- Data records -
Content starts
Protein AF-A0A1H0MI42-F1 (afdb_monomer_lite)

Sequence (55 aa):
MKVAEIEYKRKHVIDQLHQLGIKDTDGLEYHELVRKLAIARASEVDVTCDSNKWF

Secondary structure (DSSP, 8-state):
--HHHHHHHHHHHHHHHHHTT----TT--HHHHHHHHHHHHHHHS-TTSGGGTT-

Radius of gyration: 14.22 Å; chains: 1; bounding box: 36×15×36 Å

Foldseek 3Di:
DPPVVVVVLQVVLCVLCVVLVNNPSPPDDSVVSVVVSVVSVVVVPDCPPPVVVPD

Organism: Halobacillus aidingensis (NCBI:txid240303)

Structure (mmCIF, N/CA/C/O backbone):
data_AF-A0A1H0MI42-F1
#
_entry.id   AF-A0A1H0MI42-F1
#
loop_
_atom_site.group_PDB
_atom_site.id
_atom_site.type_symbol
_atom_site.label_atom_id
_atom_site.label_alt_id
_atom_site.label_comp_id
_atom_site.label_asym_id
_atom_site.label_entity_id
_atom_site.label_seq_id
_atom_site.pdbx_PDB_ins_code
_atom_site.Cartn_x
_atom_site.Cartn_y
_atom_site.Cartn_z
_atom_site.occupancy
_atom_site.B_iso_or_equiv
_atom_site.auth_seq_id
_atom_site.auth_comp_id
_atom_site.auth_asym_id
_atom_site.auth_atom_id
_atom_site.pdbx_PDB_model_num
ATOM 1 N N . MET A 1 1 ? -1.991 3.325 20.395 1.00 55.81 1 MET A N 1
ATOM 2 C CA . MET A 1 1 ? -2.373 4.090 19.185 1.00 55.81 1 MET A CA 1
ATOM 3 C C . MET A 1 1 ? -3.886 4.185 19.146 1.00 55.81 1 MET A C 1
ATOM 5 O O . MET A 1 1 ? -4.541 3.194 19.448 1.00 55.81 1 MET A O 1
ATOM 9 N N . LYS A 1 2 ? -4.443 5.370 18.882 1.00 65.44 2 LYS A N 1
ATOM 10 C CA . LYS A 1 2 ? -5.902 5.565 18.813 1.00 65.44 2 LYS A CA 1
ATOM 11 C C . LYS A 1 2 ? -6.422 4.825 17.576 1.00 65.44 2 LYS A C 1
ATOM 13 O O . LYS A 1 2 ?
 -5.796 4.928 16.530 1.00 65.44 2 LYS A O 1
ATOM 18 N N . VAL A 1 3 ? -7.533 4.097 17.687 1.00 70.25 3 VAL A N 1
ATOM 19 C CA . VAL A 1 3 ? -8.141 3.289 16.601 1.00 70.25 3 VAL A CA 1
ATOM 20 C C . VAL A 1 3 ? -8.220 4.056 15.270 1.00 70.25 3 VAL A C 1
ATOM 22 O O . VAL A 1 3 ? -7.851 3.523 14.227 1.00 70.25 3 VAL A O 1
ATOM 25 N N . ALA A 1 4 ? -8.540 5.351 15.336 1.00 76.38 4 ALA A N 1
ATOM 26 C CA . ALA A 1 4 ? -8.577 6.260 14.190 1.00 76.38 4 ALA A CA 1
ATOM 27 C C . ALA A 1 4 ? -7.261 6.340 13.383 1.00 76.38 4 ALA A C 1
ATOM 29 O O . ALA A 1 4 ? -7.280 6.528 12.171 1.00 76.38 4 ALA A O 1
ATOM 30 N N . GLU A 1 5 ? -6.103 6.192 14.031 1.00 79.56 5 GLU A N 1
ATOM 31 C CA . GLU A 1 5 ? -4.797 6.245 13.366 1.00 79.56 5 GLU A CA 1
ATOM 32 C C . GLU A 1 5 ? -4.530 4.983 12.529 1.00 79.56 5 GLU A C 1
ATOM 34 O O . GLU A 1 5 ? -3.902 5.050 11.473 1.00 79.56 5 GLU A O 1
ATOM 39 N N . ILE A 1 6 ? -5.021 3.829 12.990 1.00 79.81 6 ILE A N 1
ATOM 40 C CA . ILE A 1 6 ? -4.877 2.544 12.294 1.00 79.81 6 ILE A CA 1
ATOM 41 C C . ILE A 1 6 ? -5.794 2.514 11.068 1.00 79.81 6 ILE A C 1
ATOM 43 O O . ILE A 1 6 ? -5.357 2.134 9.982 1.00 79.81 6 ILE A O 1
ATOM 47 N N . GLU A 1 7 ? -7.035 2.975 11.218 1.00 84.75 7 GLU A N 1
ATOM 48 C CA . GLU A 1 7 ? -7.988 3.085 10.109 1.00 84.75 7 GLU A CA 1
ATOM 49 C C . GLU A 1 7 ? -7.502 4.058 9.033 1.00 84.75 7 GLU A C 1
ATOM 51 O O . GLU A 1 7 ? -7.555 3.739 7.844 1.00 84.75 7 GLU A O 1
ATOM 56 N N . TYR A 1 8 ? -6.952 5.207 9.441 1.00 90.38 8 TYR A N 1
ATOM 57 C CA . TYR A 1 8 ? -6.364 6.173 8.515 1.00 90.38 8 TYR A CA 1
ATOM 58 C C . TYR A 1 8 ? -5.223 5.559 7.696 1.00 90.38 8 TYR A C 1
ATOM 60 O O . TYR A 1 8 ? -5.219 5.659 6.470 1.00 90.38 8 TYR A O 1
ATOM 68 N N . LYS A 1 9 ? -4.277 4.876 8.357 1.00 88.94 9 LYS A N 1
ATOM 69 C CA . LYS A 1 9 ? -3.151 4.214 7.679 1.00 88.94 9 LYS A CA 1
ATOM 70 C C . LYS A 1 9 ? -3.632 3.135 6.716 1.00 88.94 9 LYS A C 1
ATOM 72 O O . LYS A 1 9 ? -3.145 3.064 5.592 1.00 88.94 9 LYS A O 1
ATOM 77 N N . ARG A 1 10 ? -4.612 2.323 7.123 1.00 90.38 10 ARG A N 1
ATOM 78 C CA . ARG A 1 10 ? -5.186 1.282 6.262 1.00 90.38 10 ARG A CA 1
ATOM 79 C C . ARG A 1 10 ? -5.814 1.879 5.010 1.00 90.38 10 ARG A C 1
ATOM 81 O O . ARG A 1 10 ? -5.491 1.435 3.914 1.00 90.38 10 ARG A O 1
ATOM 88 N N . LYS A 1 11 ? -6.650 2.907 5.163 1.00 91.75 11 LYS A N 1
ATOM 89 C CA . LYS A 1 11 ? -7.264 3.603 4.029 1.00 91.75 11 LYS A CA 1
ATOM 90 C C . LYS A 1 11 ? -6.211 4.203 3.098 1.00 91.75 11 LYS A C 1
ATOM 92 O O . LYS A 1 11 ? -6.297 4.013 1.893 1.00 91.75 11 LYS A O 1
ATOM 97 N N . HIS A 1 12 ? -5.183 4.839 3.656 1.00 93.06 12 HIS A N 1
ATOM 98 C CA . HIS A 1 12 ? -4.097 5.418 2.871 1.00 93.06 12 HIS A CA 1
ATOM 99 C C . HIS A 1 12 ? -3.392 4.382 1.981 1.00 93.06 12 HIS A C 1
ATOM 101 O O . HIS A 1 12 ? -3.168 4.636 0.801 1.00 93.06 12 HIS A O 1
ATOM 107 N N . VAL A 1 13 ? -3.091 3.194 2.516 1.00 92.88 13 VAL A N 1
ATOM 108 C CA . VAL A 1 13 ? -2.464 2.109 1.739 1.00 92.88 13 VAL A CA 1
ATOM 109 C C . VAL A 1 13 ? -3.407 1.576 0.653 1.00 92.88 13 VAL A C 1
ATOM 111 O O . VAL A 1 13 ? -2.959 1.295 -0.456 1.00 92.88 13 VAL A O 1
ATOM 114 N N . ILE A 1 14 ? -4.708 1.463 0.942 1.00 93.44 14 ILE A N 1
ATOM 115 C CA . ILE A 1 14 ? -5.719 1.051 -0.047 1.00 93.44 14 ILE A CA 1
Content ends
- Problem details -
Restate the records from above exactly as they read.

- Exercise solution -
Protein AF-A0A1H0MI42-F1 (afdb_monomer_lite)

Sequence (55 aa):
MKVAEIEYKRKHVIDQLHQLGIKDTDGLEYHELVRKLAIARASEVDVTCDSNKWF

Secondary structure (DSSP, 8-state):
--HHHHHHHHHHHHHHHHHTT----TT--HHHHHHHHHHHHHHHS-TTSGGGTT-

Radius of gyration: 14.22 Å; chains: 1; bounding box: 36×15×36 Å

Foldseek 3Di:
DPPVVVVVLQVVLCVLCVVLVNNPSPPDDSVVSVVVSVVSVVVVPDCPPPVVVPD

Organism: Halobacillus aidingensis (NCBI:txid240303)

Structure (mmCIF, N/CA/C/O backbone):
data_AF-A0A1H0MI42-F1
#
_entry.id   AF-A0A1H0MI42-F1
#
loop_
_atom_site.group_PDB
_atom_site.id
_atom_site.type_symbol
_atom_site.label_atom_id
_atom_site.label_alt_id
_atom_site.label_comp_id
_atom_site.label_asym_id
_atom_site.label_entity_id
_atom_site.label_seq_id
_atom_site.pdbx_PDB_ins_code
_atom_site.Cartn_x
_atom_site.Cartn_y
_atom_site.Cartn_z
_atom_site.occupancy
_atom_site.B_iso_or_equiv
_atom_site.auth_seq_id
_atom_site.auth_comp_id
_atom_site.auth_asym_id
_atom_site.auth_atom_id
_atom_site.pdbx_PDB_model_num
ATOM 1 N N . MET A 1 1 ? -1.991 3.325 20.395 1.00 55.81 1 MET A N 1
ATOM 2 C CA . MET A 1 1 ? -2.373 4.090 19.185 1.00 55.81 1 MET A CA 1
ATOM 3 C C . MET A 1 1 ? -3.886 4.185 19.146 1.00 55.81 1 MET A C 1
ATOM 5 O O . MET A 1 1 ? -4.541 3.194 19.448 1.00 55.81 1 MET A O 1
ATOM 9 N N . LYS A 1 2 ? -4.443 5.370 18.882 1.00 65.44 2 LYS A N 1
ATOM 10 C CA . LYS A 1 2 ? -5.902 5.565 18.813 1.00 65.44 2 LYS A CA 1
ATOM 11 C C . LYS A 1 2 ? -6.422 4.825 17.576 1.00 65.44 2 LYS A C 1
ATOM 13 O O . LYS A 1 2 ?
 -5.796 4.928 16.530 1.00 65.44 2 LYS A O 1
ATOM 18 N N . VAL A 1 3 ? -7.533 4.097 17.687 1.00 70.25 3 VAL A N 1
ATOM 19 C CA . VAL A 1 3 ? -8.141 3.289 16.601 1.00 70.25 3 VAL A CA 1
ATOM 20 C C . VAL A 1 3 ? -8.220 4.056 15.270 1.00 70.25 3 VAL A C 1
ATOM 22 O O . VAL A 1 3 ? -7.851 3.523 14.227 1.00 70.25 3 VAL A O 1
ATOM 25 N N . ALA A 1 4 ? -8.540 5.351 15.336 1.00 76.38 4 ALA A N 1
ATOM 26 C CA . ALA A 1 4 ? -8.577 6.260 14.190 1.00 76.38 4 ALA A CA 1
ATOM 27 C C . ALA A 1 4 ? -7.261 6.340 13.383 1.00 76.38 4 ALA A C 1
ATOM 29 O O . ALA A 1 4 ? -7.280 6.528 12.171 1.00 76.38 4 ALA A O 1
ATOM 30 N N . GLU A 1 5 ? -6.103 6.192 14.031 1.00 79.56 5 GLU A N 1
ATOM 31 C CA . GLU A 1 5 ? -4.797 6.245 13.366 1.00 79.56 5 GLU A CA 1
ATOM 32 C C . GLU A 1 5 ? -4.530 4.983 12.529 1.00 79.56 5 GLU A C 1
ATOM 34 O O . GLU A 1 5 ? -3.902 5.050 11.473 1.00 79.56 5 GLU A O 1
ATOM 39 N N . ILE A 1 6 ? -5.021 3.829 12.990 1.00 79.81 6 ILE A N 1
ATOM 40 C CA . ILE A 1 6 ? -4.877 2.544 12.294 1.00 79.81 6 ILE A CA 1
ATOM 41 C C . ILE A 1 6 ? -5.794 2.514 11.068 1.00 79.81 6 ILE A C 1
ATOM 43 O O . ILE A 1 6 ? -5.357 2.134 9.982 1.00 79.81 6 ILE A O 1
ATOM 47 N N . GLU A 1 7 ? -7.035 2.975 11.218 1.00 84.75 7 GLU A N 1
ATOM 48 C CA . GLU A 1 7 ? -7.988 3.085 10.109 1.00 84.75 7 GLU A CA 1
ATOM 49 C C . GLU A 1 7 ? -7.502 4.058 9.033 1.00 84.75 7 GLU A C 1
ATOM 51 O O . GLU A 1 7 ? -7.555 3.739 7.844 1.00 84.75 7 GLU A O 1
ATOM 56 N N . TYR A 1 8 ? -6.952 5.207 9.441 1.00 90.38 8 TYR A N 1
ATOM 57 C CA . TYR A 1 8 ? -6.364 6.173 8.515 1.00 90.38 8 TYR A CA 1
ATOM 58 C C . TYR A 1 8 ? -5.223 5.559 7.696 1.00 90.38 8 TYR A C 1
ATOM 60 O O . TYR A 1 8 ? -5.219 5.659 6.470 1.00 90.38 8 TYR A O 1
ATOM 68 N N . LYS A 1 9 ? -4.277 4.876 8.357 1.00 88.94 9 LYS A N 1
ATOM 69 C CA . LYS A 1 9 ? -3.151 4.214 7.679 1.00 88.94 9 LYS A CA 1
ATOM 70 C C . LYS A 1 9 ? -3.632 3.135 6.716 1.00 88.94 9 LYS A C 1
ATOM 72 O O . LYS A 1 9 ? -3.145 3.064 5.592 1.00 88.94 9 LYS A O 1
ATOM 77 N N . ARG A 1 10 ? -4.612 2.323 7.123 1.00 90.38 10 ARG A N 1
ATOM 78 C CA . ARG A 1 10 ? -5.186 1.282 6.262 1.00 90.38 10 ARG A CA 1
ATOM 79 C C . ARG A 1 10 ? -5.814 1.879 5.010 1.00 90.38 10 ARG A C 1
ATOM 81 O O . ARG A 1 10 ? -5.491 1.435 3.914 1.00 90.38 10 ARG A O 1
ATOM 88 N N . LYS A 1 11 ? -6.650 2.907 5.163 1.00 91.75 11 LYS A N 1
ATOM 89 C CA . LYS A 1 11 ? -7.264 3.603 4.029 1.00 91.75 11 LYS A CA 1
ATOM 90 C C . LYS A 1 11 ? -6.211 4.203 3.098 1.00 91.75 11 LYS A C 1
ATOM 92 O O . LYS A 1 11 ? -6.297 4.013 1.893 1.00 91.75 11 LYS A O 1
ATOM 97 N N . HIS A 1 12 ? -5.183 4.839 3.656 1.00 93.06 12 HIS A N 1
ATOM 98 C CA . HIS A 1 12 ? -4.097 5.418 2.871 1.00 93.06 12 HIS A CA 1
ATOM 99 C C . HIS A 1 12 ? -3.392 4.382 1.981 1.00 93.06 12 HIS A C 1
ATOM 101 O O . HIS A 1 12 ? -3.168 4.636 0.801 1.00 93.06 12 HIS A O 1
ATOM 107 N N . VAL A 1 13 ? -3.091 3.194 2.516 1.00 92.88 13 VAL A N 1
ATOM 108 C CA . VAL A 1 13 ? -2.464 2.109 1.739 1.00 92.88 13 VAL A CA 1
ATOM 109 C C . VAL A 1 13 ? -3.407 1.576 0.653 1.00 92.88 13 VAL A C 1
ATOM 111 O O . VAL A 1 13 ? -2.959 1.295 -0.456 1.00 92.88 13 VAL A O 1
ATOM 114 N N . ILE A 1 14 ? -4.708 1.463 0.942 1.00 93.44 14 ILE A N 1
ATOM 115 C CA . ILE A 1 14 ? -5.719 1.051 -0.047 1.00 93.44 14 ILE A CA 1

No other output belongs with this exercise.